Segundo Mayara Tavares, enfermeira e coordenadora da Base Descentralizada de Murici, a equipe da USB chegou até o local da ocorrência e constatou que não havia nenhum acidente. “Não demoramos 10 minutos para chegar ao suposto local do acidente”.

A enfermeira contou também que chegando ao local foi verificado pela equipe que não havia nenhum sinal que pudesse sugerir que a queda de moto realmente tinha acontecido. “Procuramos e não vimos o veículo, não tinha sangue na rodovia e ainda percorremos aproximadamente uns 20km, até a cidade de União do Palmares, procurando as vítimas e não achamos nada”.

Para ela, o sentimento que fica é de revolta e tristeza, “porque podemos deixar de atender alguém que realmente precisa do serviço, além de arriscarmos nossas vidas a cada ocorrência”, relatou Mayara Tavares.

A PRF também percorreu a BR-104, no trecho indicado pelo solicitante e não achou nenhum sinal do acidente.

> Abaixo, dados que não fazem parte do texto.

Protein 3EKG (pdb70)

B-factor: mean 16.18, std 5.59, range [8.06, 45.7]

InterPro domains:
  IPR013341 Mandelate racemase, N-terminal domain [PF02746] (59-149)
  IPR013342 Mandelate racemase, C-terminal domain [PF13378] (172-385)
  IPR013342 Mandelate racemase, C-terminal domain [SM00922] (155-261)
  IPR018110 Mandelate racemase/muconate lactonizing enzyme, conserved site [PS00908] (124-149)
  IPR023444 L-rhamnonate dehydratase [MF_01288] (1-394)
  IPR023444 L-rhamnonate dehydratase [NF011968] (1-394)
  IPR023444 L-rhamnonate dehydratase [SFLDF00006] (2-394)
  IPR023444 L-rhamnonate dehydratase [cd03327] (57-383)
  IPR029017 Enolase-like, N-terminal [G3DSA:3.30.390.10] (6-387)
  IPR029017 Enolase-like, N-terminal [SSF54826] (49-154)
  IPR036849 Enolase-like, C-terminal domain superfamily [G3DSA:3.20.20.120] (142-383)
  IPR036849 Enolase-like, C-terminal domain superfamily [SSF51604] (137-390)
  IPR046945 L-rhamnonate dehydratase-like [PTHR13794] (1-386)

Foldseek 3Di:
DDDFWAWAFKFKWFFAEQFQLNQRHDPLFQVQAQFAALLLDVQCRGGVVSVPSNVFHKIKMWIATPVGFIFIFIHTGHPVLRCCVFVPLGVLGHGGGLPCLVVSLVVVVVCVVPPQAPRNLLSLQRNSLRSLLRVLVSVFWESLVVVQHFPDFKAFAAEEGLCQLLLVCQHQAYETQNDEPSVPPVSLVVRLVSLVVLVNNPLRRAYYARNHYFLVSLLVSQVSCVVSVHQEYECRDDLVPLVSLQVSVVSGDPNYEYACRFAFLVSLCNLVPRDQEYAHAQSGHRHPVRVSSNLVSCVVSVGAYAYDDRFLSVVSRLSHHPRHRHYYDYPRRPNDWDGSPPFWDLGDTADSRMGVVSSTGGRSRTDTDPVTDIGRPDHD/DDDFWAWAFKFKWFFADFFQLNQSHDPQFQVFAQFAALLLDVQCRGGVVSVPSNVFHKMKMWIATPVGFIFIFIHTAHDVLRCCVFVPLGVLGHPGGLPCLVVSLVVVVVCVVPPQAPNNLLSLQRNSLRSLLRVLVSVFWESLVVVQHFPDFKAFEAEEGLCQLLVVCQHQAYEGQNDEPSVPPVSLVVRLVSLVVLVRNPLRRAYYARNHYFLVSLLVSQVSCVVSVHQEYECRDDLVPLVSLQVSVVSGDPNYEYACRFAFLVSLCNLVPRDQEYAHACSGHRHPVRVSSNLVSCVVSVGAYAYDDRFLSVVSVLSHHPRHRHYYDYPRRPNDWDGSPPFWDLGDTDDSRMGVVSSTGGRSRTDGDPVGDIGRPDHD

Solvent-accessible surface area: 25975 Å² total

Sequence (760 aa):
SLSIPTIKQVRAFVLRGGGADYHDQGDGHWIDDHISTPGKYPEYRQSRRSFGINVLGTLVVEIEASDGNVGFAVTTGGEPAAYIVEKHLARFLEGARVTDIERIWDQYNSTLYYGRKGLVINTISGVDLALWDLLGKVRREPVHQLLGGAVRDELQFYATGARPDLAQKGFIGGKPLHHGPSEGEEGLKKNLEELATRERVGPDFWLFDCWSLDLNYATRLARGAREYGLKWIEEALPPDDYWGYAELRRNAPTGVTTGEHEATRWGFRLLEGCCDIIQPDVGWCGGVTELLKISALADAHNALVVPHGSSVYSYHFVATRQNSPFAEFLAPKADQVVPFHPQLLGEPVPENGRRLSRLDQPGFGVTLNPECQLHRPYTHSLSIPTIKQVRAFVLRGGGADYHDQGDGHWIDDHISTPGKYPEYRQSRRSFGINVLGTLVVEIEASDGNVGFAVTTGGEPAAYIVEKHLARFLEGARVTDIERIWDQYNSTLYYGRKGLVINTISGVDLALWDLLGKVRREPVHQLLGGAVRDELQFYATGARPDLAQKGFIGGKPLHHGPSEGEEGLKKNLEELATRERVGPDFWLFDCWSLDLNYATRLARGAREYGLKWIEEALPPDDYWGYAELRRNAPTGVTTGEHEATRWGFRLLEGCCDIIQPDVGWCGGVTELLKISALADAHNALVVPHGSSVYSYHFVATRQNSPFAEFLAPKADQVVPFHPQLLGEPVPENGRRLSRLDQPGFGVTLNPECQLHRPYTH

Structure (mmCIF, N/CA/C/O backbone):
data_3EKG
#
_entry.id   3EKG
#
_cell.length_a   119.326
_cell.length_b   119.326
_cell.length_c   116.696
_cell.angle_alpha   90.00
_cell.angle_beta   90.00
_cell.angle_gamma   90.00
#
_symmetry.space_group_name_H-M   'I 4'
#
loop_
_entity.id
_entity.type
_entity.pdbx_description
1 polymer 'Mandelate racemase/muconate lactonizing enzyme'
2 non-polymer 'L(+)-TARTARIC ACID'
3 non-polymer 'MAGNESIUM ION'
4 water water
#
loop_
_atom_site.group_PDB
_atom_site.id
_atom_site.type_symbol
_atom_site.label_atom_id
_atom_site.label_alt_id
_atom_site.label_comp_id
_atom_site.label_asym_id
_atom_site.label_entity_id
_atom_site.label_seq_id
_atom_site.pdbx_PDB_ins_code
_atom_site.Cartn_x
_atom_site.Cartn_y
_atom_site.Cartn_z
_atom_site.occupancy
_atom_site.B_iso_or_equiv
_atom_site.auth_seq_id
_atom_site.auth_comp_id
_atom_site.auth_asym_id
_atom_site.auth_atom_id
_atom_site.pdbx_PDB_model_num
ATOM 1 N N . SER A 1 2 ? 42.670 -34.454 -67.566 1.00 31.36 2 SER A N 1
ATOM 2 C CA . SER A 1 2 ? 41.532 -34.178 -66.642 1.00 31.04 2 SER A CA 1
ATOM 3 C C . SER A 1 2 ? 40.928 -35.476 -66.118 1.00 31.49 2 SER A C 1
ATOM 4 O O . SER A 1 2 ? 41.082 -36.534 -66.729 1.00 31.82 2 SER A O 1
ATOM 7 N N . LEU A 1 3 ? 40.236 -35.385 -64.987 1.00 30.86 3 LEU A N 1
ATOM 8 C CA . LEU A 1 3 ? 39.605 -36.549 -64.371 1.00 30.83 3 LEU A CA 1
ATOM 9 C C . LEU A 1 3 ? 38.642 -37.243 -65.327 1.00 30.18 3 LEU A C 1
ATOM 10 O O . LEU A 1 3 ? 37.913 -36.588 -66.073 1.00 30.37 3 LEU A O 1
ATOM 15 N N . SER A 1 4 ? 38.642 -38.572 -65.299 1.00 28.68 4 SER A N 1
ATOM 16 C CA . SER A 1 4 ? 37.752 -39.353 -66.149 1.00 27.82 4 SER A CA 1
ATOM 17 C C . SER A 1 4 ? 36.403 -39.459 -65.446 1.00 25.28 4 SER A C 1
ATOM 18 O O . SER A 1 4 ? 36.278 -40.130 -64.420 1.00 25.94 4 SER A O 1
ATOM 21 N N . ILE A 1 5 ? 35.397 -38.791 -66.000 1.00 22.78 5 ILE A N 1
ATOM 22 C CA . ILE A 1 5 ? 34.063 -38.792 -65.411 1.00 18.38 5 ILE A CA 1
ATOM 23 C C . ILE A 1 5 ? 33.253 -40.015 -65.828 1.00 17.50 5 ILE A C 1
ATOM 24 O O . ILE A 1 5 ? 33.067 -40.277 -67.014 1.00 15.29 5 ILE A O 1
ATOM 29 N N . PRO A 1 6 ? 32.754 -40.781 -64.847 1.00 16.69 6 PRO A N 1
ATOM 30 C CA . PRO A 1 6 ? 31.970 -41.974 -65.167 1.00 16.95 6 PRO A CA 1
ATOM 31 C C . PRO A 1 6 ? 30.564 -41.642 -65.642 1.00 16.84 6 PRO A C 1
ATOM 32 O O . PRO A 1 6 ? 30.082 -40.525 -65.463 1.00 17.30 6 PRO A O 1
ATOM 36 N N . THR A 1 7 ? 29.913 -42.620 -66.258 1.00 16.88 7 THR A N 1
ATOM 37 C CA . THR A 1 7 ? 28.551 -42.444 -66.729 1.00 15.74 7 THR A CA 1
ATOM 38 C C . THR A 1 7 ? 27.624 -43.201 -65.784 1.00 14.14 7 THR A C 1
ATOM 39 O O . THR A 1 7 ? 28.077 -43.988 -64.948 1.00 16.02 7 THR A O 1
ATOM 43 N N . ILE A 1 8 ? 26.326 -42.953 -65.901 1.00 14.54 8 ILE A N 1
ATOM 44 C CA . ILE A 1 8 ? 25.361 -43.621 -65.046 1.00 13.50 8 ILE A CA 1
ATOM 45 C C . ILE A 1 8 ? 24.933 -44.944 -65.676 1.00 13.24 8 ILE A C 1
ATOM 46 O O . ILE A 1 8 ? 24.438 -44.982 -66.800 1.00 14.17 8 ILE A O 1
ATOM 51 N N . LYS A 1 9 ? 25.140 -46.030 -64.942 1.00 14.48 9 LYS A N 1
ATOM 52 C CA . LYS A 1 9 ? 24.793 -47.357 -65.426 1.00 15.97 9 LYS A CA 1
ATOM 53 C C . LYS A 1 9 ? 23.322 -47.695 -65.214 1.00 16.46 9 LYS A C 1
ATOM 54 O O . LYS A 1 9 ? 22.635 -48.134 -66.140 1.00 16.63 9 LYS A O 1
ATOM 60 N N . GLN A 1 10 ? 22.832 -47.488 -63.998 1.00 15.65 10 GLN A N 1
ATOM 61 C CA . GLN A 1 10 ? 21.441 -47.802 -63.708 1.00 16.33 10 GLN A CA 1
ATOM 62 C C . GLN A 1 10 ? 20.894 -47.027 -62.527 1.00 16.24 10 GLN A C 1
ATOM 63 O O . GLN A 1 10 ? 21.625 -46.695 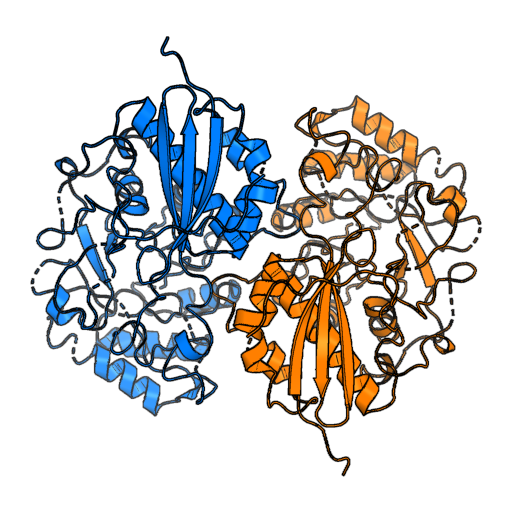-61.598 1.00 15.61 10 GLN A O 1
ATOM 69 N N . VAL A 1 11 ? 19.602 -46.725 -62.581 1.00 15.80 11 VAL A N 1
ATOM 70 C CA . VAL A 1 11 ? 18.936 -46.047 -61.482 1.00 15.07 11 VAL A CA 1
ATOM 71 C C . VAL A 1 11 ? 17.929 -47.055 -60.935 1.00 15.57 11 VAL A C 1
ATOM 72 O O . VAL A 1 11 ? 17.289 -47.777 -61.700 1.00 16.79 11 VAL A O 1
ATOM 76 N N . ARG A 1 12 ? 17.810 -47.118 -59.615 1.00 14.57 12 ARG A N 1
ATOM 77 C CA . ARG A 1 12 ? 16.883 -48.042 -58.969 1.00 15.44 12 ARG A CA 1
ATOM 78 C C . ARG A 1 12 ? 16.089 -47.332 -57.885 1.00 15.49 12 ARG A C 1
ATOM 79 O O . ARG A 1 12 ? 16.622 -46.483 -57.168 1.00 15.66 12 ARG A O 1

Os policiais foram até um hospital local de União dos Palmares e nenhuma vítima de acidente de motocicleta tinha dado entrada na unidade.

Outra equipe do Samu Alagoas deslocada para a ocorrência foi a do Serviço Aeromédico. Para o médico Marcos Viana, essa brincadeira de mau gosto pode acabar custando a vida de outras pessoas, que estão precisando realmente de um atendimento de urgência e emergência naquele momento.

“Quando fomos acionados para essa ocorrência, saímos o mais rápido possível. Sobrevoamos pela extensão da BR-104, chegando até a cidade de União dos Palmares, e nada da ocorrência. Então, percebemos que deveria ser um trote, uma atitude irresponsável e triste, e por causa dessa brincadeira de mau gosto, acabamos deixando uma grande área sem a cobertura”, desabafou.